「青い目の人形」 75年ぶり神戸からロスへ
2002/07/02

 太平洋戦争の前、アメリカから日本の子どもたちに贈られた「青い目の人形」を、全米日系人博物館=米ロサンゼルス=の学芸員、三木美裕(よしひろ)さん(42)=神戸市出身=が収集、今月末に同博物館で特別展「友情のパスポート」を開く。「日米の草の根交流の原点を見直したい」と話している。

 人形は一九二七年、一万三千体がアメリカから日本に贈られた。「排日移民法」が成立し、日米関係が悪化の一途だった時代。「子どもたちに両国の未来を託したい」という親日家の宣教師S・L・ギューリック博士の発案だった。

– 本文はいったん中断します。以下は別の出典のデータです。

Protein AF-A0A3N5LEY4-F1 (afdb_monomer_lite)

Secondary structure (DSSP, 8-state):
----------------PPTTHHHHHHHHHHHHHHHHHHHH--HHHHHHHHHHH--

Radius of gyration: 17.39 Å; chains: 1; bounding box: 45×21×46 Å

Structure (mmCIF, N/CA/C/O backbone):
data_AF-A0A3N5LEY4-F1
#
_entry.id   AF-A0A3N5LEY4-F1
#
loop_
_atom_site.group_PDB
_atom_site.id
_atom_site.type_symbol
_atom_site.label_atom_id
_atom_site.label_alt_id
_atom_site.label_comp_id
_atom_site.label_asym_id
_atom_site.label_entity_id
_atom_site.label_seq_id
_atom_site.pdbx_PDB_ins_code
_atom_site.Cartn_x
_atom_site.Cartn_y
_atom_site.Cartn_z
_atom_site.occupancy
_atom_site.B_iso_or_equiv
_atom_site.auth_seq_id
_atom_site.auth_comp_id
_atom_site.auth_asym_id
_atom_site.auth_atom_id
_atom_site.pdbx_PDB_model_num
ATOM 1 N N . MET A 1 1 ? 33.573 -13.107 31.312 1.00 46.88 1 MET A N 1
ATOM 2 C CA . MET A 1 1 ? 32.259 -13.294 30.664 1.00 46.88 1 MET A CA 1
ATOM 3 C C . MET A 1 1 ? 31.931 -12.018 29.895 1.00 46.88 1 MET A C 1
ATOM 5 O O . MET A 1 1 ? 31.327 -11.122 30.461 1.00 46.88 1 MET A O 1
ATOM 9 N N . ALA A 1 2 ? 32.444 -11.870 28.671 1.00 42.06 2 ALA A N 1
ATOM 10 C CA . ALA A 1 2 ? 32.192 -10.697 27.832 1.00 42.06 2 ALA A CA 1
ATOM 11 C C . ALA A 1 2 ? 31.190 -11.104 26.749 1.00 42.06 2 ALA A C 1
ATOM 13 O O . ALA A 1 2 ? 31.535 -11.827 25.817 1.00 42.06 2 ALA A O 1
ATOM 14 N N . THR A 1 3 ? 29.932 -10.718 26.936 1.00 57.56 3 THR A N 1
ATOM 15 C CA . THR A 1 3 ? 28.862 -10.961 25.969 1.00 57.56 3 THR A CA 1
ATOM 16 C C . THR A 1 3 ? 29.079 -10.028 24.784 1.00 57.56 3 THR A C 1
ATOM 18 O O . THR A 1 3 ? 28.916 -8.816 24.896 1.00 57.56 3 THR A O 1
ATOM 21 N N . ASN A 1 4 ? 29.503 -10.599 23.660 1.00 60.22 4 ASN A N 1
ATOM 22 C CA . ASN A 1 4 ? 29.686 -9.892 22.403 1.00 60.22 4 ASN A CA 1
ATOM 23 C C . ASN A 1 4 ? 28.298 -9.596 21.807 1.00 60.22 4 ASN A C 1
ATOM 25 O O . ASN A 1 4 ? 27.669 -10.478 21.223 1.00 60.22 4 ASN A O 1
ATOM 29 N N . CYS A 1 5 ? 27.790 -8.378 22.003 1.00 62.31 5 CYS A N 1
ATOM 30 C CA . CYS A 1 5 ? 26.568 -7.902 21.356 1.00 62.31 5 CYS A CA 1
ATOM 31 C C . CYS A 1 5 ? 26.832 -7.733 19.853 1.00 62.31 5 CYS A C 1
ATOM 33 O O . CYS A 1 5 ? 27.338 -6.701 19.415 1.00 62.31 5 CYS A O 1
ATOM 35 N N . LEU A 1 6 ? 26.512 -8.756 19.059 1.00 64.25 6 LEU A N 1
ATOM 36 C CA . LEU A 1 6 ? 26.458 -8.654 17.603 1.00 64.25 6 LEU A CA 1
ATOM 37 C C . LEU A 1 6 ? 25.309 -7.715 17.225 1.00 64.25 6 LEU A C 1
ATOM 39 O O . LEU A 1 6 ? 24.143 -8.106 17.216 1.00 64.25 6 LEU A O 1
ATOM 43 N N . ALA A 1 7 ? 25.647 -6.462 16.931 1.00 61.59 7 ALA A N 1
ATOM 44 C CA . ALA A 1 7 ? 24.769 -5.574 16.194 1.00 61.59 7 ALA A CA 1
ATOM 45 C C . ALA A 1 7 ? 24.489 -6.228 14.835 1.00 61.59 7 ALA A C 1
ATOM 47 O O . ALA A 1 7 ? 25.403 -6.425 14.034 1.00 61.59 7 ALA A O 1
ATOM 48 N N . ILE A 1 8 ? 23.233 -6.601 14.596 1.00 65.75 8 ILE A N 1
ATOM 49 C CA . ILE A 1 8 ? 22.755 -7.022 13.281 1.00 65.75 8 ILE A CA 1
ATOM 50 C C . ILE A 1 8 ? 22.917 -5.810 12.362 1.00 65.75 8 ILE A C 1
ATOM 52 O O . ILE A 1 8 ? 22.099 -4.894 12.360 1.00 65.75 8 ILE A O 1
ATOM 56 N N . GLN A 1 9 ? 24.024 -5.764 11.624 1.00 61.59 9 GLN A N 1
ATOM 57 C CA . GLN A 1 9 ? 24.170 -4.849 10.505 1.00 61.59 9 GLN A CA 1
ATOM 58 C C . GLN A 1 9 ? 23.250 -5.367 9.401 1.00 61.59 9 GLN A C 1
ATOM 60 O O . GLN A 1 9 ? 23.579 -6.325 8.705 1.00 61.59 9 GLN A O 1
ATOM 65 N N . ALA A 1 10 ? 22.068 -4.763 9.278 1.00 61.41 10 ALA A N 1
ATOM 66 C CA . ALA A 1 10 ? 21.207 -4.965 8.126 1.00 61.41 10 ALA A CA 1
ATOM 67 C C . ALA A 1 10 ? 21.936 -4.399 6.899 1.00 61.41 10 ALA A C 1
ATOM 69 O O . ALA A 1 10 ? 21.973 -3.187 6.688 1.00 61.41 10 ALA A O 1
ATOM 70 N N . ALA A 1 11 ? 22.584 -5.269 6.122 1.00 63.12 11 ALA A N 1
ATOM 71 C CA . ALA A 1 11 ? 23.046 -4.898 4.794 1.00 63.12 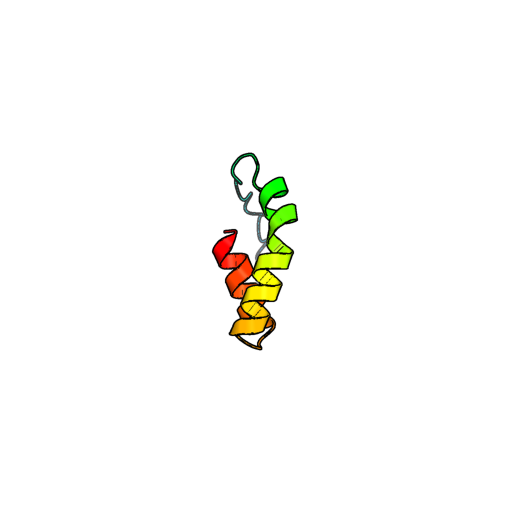11 ALA A CA 1
ATOM 72 C C . ALA A 1 11 ? 21.813 -4.461 3.982 1.00 63.12 11 ALA A C 1
ATOM 74 O O . ALA A 1 11 ? 20.804 -5.169 4.023 1.00 6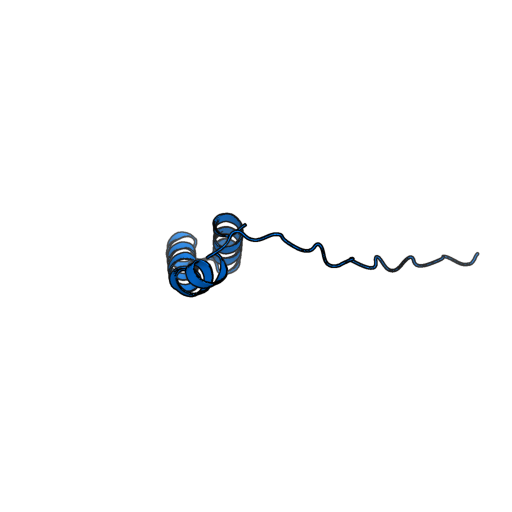3.12 11 ALA A O 1
ATOM 75 N N . PRO A 1 12 ? 21.843 -3.315 3.279 1.00 64.62 12 PRO A N 1
ATOM 76 C CA . PRO A 1 12 ? 20.711 -2.895 2.470 1.00 64.62 12 PRO A CA 1
ATOM 77 C C . PRO A 1 12 ? 20.519 -3.922 1.355 1.00 64.62 12 PRO A C 1
ATOM 79 O O . PRO A 1 12 ? 21.325 -4.009 0.428 1.00 64.62 12 PRO A O 1
ATOM 82 N N . THR A 1 13 ? 19.470 -4.735 1.461 1.00 68.12 13 THR A N 1
ATOM 83 C CA . THR A 1 13 ? 19.049 -5.622 0.382 1.00 68.12 13 THR A CA 1
ATOM 84 C C . THR A 1 13 ? 18.660 -4.726 -0.784 1.00 68.12 13 THR A C 1
ATOM 86 O O . THR A 1 13 ? 17.654 -4.021 -0.718 1.00 68.12 13 THR A O 1
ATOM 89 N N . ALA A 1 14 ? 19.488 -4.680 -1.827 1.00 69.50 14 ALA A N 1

 その後、日本とアメリカは戦争に突入。「敵国の人形」と多くが焼き払われた。残ったのは全国で約三百体だけだった。

 そのうちの一体が神戸市東灘区の私立甲南幼稚園に残っていた。二月、調査に訪れた三木さんは保存状態の良さに驚いた。展覧会への出品を頼むと、同園は快諾。このほか大阪や兵庫で計八体を集めた。

 青い目の人形のお礼として、日本側もアメリカに五十八体の日本人形を贈っていた。特別展では、このうちの八体も展示され、当時の日米交流会や日系移民の写真パネルとともに、交流の足跡をたどる。

 三木さんは「七十五年前の両国民の熱意を、現代のアメリカ人に伝えたい」と意気込む。